K Rock 95.5 (3CAT)
- Geelong, Victoria; Australia;
- Frequency: 95.5 MHz

Programming
- Language: English
- Format: Comedy, sport, Top 40 (CHR)

Ownership
- Owner: Grant Broadcasters
- Sister stations: 93.9 Bay FM

History
- First air date: 3 December 1930 (as 3GL) 27 January 1990 (as 3CAT)
- Former call signs: 3GL (1930–1990)
- Former frequencies: 1400 kHz AM (1930–1935); 1350 kHz AM (1935–1978); 1341 kHz AM (1978–1990);
- Call sign meaning: 3 prefix for Victoria plus "Cat", representing the Geelong Cats

Technical information
- Licensing authority: ACMA
- ERP: 55 kW
- Transmitter coordinates: 38°08′49″S 144°21′40″E﻿ / ﻿38.146994°S 144.361017°E

Links
- Public licence information: Profile
- Website: www.krock.com.au

= K Rock 95.5 =

Radio station in Geelong, Australia

K Rock 95.5 (call sign: 3CAT; stylised as K rock 95.5) is a commercial FM radio station based in Geelong, Australia.

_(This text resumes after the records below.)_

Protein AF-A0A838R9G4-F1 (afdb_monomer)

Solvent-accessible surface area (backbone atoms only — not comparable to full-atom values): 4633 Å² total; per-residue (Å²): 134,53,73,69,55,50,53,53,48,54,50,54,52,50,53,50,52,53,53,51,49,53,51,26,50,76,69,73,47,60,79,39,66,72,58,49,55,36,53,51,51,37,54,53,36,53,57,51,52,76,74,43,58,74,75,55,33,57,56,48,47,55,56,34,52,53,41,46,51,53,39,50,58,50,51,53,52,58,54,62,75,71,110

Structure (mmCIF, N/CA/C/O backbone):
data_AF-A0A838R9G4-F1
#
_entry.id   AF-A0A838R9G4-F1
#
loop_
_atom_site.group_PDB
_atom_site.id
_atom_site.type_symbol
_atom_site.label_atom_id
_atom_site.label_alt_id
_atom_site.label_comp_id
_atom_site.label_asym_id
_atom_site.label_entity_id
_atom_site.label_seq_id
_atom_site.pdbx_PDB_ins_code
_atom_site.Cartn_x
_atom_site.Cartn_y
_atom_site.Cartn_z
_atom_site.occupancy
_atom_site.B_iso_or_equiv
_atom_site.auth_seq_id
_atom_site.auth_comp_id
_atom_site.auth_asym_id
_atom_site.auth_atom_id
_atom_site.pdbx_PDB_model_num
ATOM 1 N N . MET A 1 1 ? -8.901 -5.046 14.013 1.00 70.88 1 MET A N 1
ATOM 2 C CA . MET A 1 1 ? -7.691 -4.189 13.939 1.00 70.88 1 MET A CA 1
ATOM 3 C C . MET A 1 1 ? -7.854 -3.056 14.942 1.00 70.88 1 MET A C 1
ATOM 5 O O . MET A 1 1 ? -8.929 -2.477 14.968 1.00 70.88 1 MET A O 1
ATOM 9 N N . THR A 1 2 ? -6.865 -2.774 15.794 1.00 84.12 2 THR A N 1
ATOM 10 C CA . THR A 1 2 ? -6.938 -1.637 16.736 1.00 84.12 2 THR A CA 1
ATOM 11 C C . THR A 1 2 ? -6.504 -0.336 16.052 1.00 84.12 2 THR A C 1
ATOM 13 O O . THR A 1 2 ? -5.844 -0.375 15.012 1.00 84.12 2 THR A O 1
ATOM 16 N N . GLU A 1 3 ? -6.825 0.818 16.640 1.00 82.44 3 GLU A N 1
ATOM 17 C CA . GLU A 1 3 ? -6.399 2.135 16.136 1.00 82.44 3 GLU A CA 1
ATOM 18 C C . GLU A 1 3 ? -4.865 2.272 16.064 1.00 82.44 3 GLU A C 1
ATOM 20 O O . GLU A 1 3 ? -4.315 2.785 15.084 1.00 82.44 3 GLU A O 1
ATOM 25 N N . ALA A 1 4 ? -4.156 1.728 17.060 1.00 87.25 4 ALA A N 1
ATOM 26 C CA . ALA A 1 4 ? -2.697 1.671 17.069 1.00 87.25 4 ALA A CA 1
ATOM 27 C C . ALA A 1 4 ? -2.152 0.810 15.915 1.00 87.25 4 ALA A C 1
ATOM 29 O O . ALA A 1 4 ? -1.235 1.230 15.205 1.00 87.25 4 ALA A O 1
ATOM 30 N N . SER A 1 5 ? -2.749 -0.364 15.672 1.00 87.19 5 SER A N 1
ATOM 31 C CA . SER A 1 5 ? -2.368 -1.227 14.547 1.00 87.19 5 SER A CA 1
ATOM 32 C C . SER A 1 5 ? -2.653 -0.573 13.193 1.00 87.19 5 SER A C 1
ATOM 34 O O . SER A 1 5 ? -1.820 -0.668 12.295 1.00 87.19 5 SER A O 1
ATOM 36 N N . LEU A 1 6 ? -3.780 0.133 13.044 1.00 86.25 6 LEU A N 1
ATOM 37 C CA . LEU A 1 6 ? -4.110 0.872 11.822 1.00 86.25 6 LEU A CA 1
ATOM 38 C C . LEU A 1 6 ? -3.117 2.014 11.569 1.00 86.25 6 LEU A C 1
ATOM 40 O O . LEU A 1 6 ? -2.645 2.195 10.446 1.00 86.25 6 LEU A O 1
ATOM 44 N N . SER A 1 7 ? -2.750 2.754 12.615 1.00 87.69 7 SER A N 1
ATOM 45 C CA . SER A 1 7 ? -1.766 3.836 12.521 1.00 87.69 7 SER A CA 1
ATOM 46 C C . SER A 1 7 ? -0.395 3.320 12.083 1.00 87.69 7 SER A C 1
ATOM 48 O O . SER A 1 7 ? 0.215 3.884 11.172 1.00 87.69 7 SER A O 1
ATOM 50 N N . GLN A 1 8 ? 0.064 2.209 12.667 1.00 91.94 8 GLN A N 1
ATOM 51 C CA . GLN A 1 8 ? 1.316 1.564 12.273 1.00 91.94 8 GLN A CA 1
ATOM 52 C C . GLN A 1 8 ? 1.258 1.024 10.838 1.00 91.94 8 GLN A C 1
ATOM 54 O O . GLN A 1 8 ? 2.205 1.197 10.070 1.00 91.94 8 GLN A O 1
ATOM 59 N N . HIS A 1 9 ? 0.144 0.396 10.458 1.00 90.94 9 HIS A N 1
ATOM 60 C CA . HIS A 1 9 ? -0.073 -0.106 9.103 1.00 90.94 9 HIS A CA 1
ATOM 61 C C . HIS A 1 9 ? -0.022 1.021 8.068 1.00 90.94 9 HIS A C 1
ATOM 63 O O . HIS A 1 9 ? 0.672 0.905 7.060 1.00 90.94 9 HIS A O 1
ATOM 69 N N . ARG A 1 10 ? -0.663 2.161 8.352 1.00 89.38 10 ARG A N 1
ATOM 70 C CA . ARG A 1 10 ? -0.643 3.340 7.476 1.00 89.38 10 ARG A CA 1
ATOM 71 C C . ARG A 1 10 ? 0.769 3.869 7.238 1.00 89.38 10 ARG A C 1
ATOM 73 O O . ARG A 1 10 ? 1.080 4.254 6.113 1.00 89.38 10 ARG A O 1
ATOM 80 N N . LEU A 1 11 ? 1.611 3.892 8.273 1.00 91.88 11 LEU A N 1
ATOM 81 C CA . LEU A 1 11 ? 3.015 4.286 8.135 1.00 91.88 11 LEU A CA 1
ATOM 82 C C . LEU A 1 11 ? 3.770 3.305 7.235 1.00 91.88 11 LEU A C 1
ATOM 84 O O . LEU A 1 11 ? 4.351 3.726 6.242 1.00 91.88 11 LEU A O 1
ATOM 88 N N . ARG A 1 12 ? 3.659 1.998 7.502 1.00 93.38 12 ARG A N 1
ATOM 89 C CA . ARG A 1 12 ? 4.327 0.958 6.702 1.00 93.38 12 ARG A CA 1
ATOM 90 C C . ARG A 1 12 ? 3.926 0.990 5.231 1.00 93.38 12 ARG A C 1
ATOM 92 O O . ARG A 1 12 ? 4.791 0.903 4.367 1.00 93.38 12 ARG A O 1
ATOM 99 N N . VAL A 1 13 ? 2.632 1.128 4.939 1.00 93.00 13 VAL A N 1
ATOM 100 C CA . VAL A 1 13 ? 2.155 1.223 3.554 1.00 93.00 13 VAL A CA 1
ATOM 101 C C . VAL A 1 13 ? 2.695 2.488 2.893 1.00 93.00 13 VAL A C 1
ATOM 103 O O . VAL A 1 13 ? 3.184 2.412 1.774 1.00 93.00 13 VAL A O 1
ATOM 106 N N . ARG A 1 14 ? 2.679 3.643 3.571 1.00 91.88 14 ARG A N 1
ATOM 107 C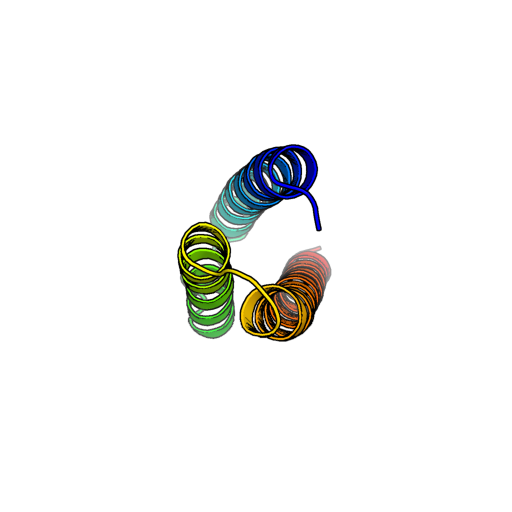 CA . ARG A 1 14 ? 3.249 4.886 3.022 1.00 91.88 14 ARG A CA 1
ATOM 108 C C . ARG A 1 14 ? 4.747 4.786 2.743 1.00 91.88 14 ARG A C 1
ATOM 110 O O . ARG A 1 14 ? 5.192 5.285 1.712 1.00 91.88 14 ARG A O 1
ATOM 117 N N . ASP A 1 15 ? 5.503 4.160 3.637 1.00 94.62 15 ASP A N 1
ATOM 118 C CA . ASP A 1 15 ? 6.942 3.963 3.456 1.00 94.62 15 ASP A CA 1
ATOM 119 C C . ASP A 1 15 ? 7.215 3.036 2.268 1.00 94.62 15 ASP A C 1
ATOM 121 O O . ASP A 1 15 ? 8.006 3.383 1.392 1.00 94.62 15 ASP A O 1
ATOM 125 N N . PHE A 1 16 ? 6.476 1.925 2.167 1.00 93.06 16 PHE A N 1
ATOM 126 C CA . PHE A 1 16 ? 6.516 1.039 1.003 1.00 93.06 16 PHE A CA 1
ATOM 127 C C . PHE A 1 16 ? 6.219 1.793 -0.301 1.00 93.06 16 PHE A C 1
ATOM 129 O O . PHE A 1 16 ? 7.004 1.704 -1.242 1.00 93.06 16 PHE A O 1
ATOM 136 N N . MET A 1 17 ? 5.137 2.578 -0.347 1.00 91.94 17 MET A N 1
ATOM 137 C CA . MET A 1 17 ? 4.751 3.345 -1.538 1.00 91.94 17 MET A CA 1
ATOM 138 C C . MET A 1 17 ? 5.846 4.311 -1.985 1.00 91.94 17 MET A C 1
ATOM 140 O O . MET A 1 17 ? 6.133 4.409 -3.175 1.00 91.94 17 MET A O 1
ATOM 144 N N . ARG A 1 18 ? 6.483 5.004 -1.036 1.00 92.06 18 ARG A N 1
ATOM 145 C CA . ARG A 1 18 ? 7.561 5.956 -1.327 1.00 92.06 18 ARG A CA 1
ATOM 146 C C . ARG A 1 18 ? 8.794 5.262 -1.902 1.00 92.06 18 ARG A C 1
ATOM 148 O O . ARG A 1 18 ? 9.399 5.761 -2.854 1.00 92.06 18 ARG A O 1
ATOM 155 N N . SER A 1 19 ? 9.174 4.125 -1.323 1.00 93.19 19 SER A N 1
ATOM 156 C CA . SER A 1 19 ? 10.277 3.312 -1.836 1.00 93.19 19 SER A CA 1
ATOM 157 C C . SER A 1 19 ? 9.963 2.781 -3.234 1.00 93.19 19 SER A C 1
ATOM 159 O O . SER A 1 19 ? 10.757 2.981 -4.149 1.00 93.19 19 SER A O 1
ATOM 161 N N . ALA A 1 20 ? 8.772 2.209 -3.427 1.00 91.19 20 ALA A N 1
ATOM 162 C CA . ALA A 1 20 ? 8.342 1.668 -4.709 1.00 91.19 20 ALA A CA 1
ATOM 163 C C . ALA A 1 20 ? 8.264 2.751 -5.801 1.00 91.19 20 ALA A C 1
ATOM 165 O O . ALA A 1 20 ? 8.735 2.532 -6.912 1.00 91.19 20 ALA A O 1
ATOM 166 N N . GLU A 1 21 ? 7.766 3.952 -5.490 1.00 90.69 21 GLU A N 1
ATOM 167 C CA . GLU A 1 21 ? 7.776 5.095 -6.413 1.00 90.69 21 GLU A CA 1
ATOM 168 C C . GLU A 1 21 ? 9.204 5.497 -6.815 1.00 90.69 21 GLU A C 1
ATOM 170 O O . GLU A 1 21 ? 9.477 5.754 -7.989 1.00 90.69 21 GLU A O 1
ATOM 175 N N . THR A 1 22 ? 10.133 5.524 -5.855 1.00 92.56 22 THR A N 1
ATOM 176 C CA . THR A 1 22 ? 11.546 5.837 -6.119 1.00 92.56 22 THR A CA 1
ATOM 177 C C . THR A 1 22 ? 12.163 4.822 -7.079 1.00 92.56 22 THR A C 1
ATOM 179 O O . THR A 1 22 ? 12.841 5.207 -8.035 1.00 92.56 22 THR A O 1
ATOM 182 N N . ASP A 1 23 ? 11.897 3.536 -6.867 1.00 91.81 23 ASP A N 1
ATOM 183 C CA . ASP A 1 23 ? 12.406 2.471 -7.726 1.00 91.81 23 ASP A CA 1
ATOM 184 C C . ASP A 1 23 ? 11.746 2.504 -9.110 1.00 91.81 23 ASP A C 1
ATOM 186 O O . ASP A 1 23 ? 12.441 2.453 -10.124 1.00 91.81 23 ASP A O 1
ATOM 190 N N . MET A 1 24 ? 10.432 2.719 -9.194 1.00 90.06 24 MET A N 1
ATOM 191 C CA . MET A 1 24 ? 9.743 2.866 -10.479 1.00 90.06 24 MET A CA 1
ATOM 192 C C . MET A 1 24 ? 10.253 4.073 -11.280 1.00 90.06 24 MET A C 1
ATOM 194 O O . MET A 1 24 ? 10.388 3.979 -12.502 1.00 90.06 24 MET A O 1
ATOM 198 N N . LYS A 1 25 ? 10.605 5.190 -10.626 1.00 91.25 25 LYS A N 1
ATOM 199 C CA . LYS A 1 25 ? 11.252 6.337 -11.291 1.00 91.25 25 LYS A CA 1
ATOM 200 C C . LYS A 1 25 ? 12.612 5.959 -11.863 1.00 91.25 25 LYS A C 1
ATOM 202 O O . LYS A 1 25 ? 12.872 6.250 -13.027 1.00 91.25 25 LYS A O 1
ATOM 207 N N . ARG A 1 26 ? 13.445 5.260 -11.084 1.00 90.25 26 ARG A N 1
ATOM 208 C CA . ARG A 1 26 ? 14.764 4.776 -11.532 1.00 90.25 26 ARG A CA 1
ATOM 209 C C . ARG A 1 26 ? 14.668 3.826 -12.724 1.00 90.25 26 ARG A C 1
ATOM 211 O O . ARG A 1 26 ? 15.512 3.887 -13.607 1.00 90.25 26 ARG A O 1
ATOM 218 N N . LEU A 1 27 ? 13.636 2.987 -12.763 1.00 88.25 27 LEU A N 1
ATOM 219 C CA . LEU A 1 27 ? 13.403 2.030 -13.847 1.00 88.25 27 LEU A CA 1
ATOM 220 C C . LEU A 1 27 ? 12.680 2.637 -15.065 1.00 88.25 27 LEU A C 1
ATOM 222 O O . LEU A 1 27 ? 12.408 1.918 -16.024 1.00 88.25 27 LEU A O 1
ATOM 226 N N . GLY A 1 28 ? 12.316 3.927 -15.038 1.00 86.56 28 GLY A N 1
ATOM 227 C CA . GLY A 1 28 ? 11.527 4.562 -16.104 1.00 86.56 28 GLY A CA 1
ATOM 228 C C . GLY A 1 28 ? 10.080 4.052 -16.200 1.00 86.56 28 GLY A C 1
ATOM 229 O O . GLY A 1 28 ? 9.423 4.237 -17.217 1.00 86.56 28 GLY A O 1
ATOM 230 N N . ARG A 1 29 ? 9.579 3.404 -15.143 1.00 81.69 29 ARG A N 1
ATOM 231 C CA . ARG A 1 29 ? 8.269 2.731 -15.061 1.00 81.69 29 ARG A CA 1
ATOM 232 C C . ARG A 1 29 ? 7.242 3.480 -14.205 1.00 81.69 29 A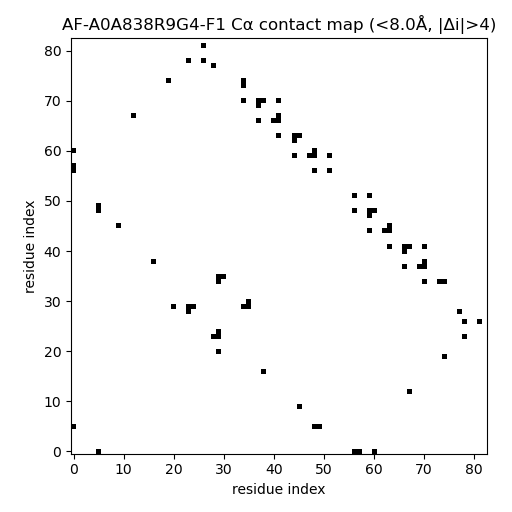RG A C 1
ATOM 234 O O . ARG A 1 29 ? 6.147 2.980 -13.983 1.00 81.69 29 ARG A O 1
ATOM 241 N N . HIS A 1 30 ? 7.592 4.662 -13.701 1.00 78.94 30 HIS A N 1
ATOM 242 C CA . HIS A 1 30 ? 6.761 5.444 -12.779 1.00 78.94 30 HIS A CA 1
ATOM 243 C C . HIS A 1 30 ? 5.400 5.869 -13.338 1.00 78.94 30 HIS A C 1
ATOM 245 O O . HIS A 1 30 ? 4.530 6.156 -12.535 1.00 78.94 30 HIS A O 1
ATOM 251 N N . SER A 1 31 ? 5.223 5.864 -14.661 1.00 80.25 31 SER A N 1
ATOM 252 C CA . SER A 1 31 ? 3.960 6.189 -15.338 1.00 80.25 31 SER A CA 1
ATOM 253 C C . SER A 1 31 ? 3.249 4.959 -15.906 1.00 80.25 31 SER A C 1
ATOM 255 O O . SER A 1 31 ? 2.487 5.070 -16.864 1.00 80.25 31 SER A O 1
ATOM 257 N N . ASP A 1 32 ? 3.538 3.764 -15.381 1.00 86.69 32 ASP A N 1
ATOM 258 C CA . ASP A 1 32 ? 2.782 2.565 -15.734 1.00 86.69 32 ASP A CA 1
ATOM 259 C C . ASP A 1 32 ? 1.342 2.686 -15.190 1.00 86.69 32 ASP A C 1
ATOM 261 O O . ASP A 1 32 ? 1.153 2.705 -13.967 1.00 86.69 32 ASP A O 1
ATOM 265 N N . PRO A 1 33 ? 0.310 2.744 -16.058 1.00 87.56 33 PRO A N 1
ATOM 266 C CA . PRO A 1 33 ? -1.057 3.014 -15.613 1.00 87.56 33 PRO A CA 1
ATOM 267 C C . PRO A 1 33 ? -1.625 1.926 -14.696 1.00 87.56 33 PRO A C 1
ATOM 269 O O . PRO A 1 33 ? -2.490 2.200 -13.864 1.00 87.56 33 PRO A O 1
ATOM 272 N N . ALA A 1 34 ? -1.161 0.679 -14.839 1.00 86.88 34 ALA A N 1
ATOM 273 C CA . ALA A 1 34 ? -1.623 -0.422 -14.003 1.00 86.88 34 ALA A CA 1
ATOM 274 C C . ALA A 1 34 ? -1.029 -0.331 -12.591 1.00 86.88 34 ALA A C 1
ATOM 276 O O . ALA A 1 34 ? -1.728 -0.618 -11.615 1.00 86.88 34 ALA A O 1
ATOM 277 N N . TYR A 1 35 ? 0.232 0.093 -12.474 1.00 88.62 35 TYR A N 1
ATOM 278 C CA . TYR A 1 35 ? 0.860 0.377 -11.185 1.00 88.62 35 TYR A CA 1
ATOM 279 C C . TYR A 1 35 ? 0.208 1.580 -10.490 1.00 88.62 35 TYR A C 1
ATOM 281 O O . TYR A 1 35 ? -0.194 1.458 -9.331 1.00 88.62 35 TYR A O 1
ATOM 289 N N . GLU A 1 36 ? 0.038 2.704 -11.193 1.00 89.94 36 GLU A N 1
ATOM 290 C CA . GLU A 1 36 ? -0.558 3.926 -10.629 1.00 89.94 36 GLU A CA 1
ATOM 291 C C . GLU A 1 36 ? -1.997 3.696 -10.143 1.00 89.94 36 GLU A C 1
ATOM 293 O O . GLU A 1 36 ? -2.340 4.051 -9.015 1.00 89.94 36 GLU A O 1
ATOM 298 N N . ALA A 1 37 ? -2.830 3.002 -10.925 1.00 92.00 37 ALA A N 1
ATOM 299 C CA . ALA A 1 37 ? -4.201 2.698 -10.514 1.00 92.00 37 ALA A CA 1
ATOM 300 C C . ALA A 1 37 ? -4.264 1.831 -9.241 1.00 92.00 37 ALA A C 1
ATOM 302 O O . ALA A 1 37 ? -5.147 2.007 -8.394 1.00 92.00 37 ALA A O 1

K Rock operates a mainstream Top 40 playlist and also airs Australian Football League matches involving the Geelong Football Club.

K Rock shares transmitter facilities with sister station 93.9 Bay FM (along with 94.7 The Pulse and 96.3 Rhema FM), broadcasting from a transmitter on top of Murradoc Hill on the Bellarine Peninsula. The license area covers the Greater Geelong area, Werribee and Western Melbourne, The Golden Plains, and the Surf Coast. K Rock also streams online via their website.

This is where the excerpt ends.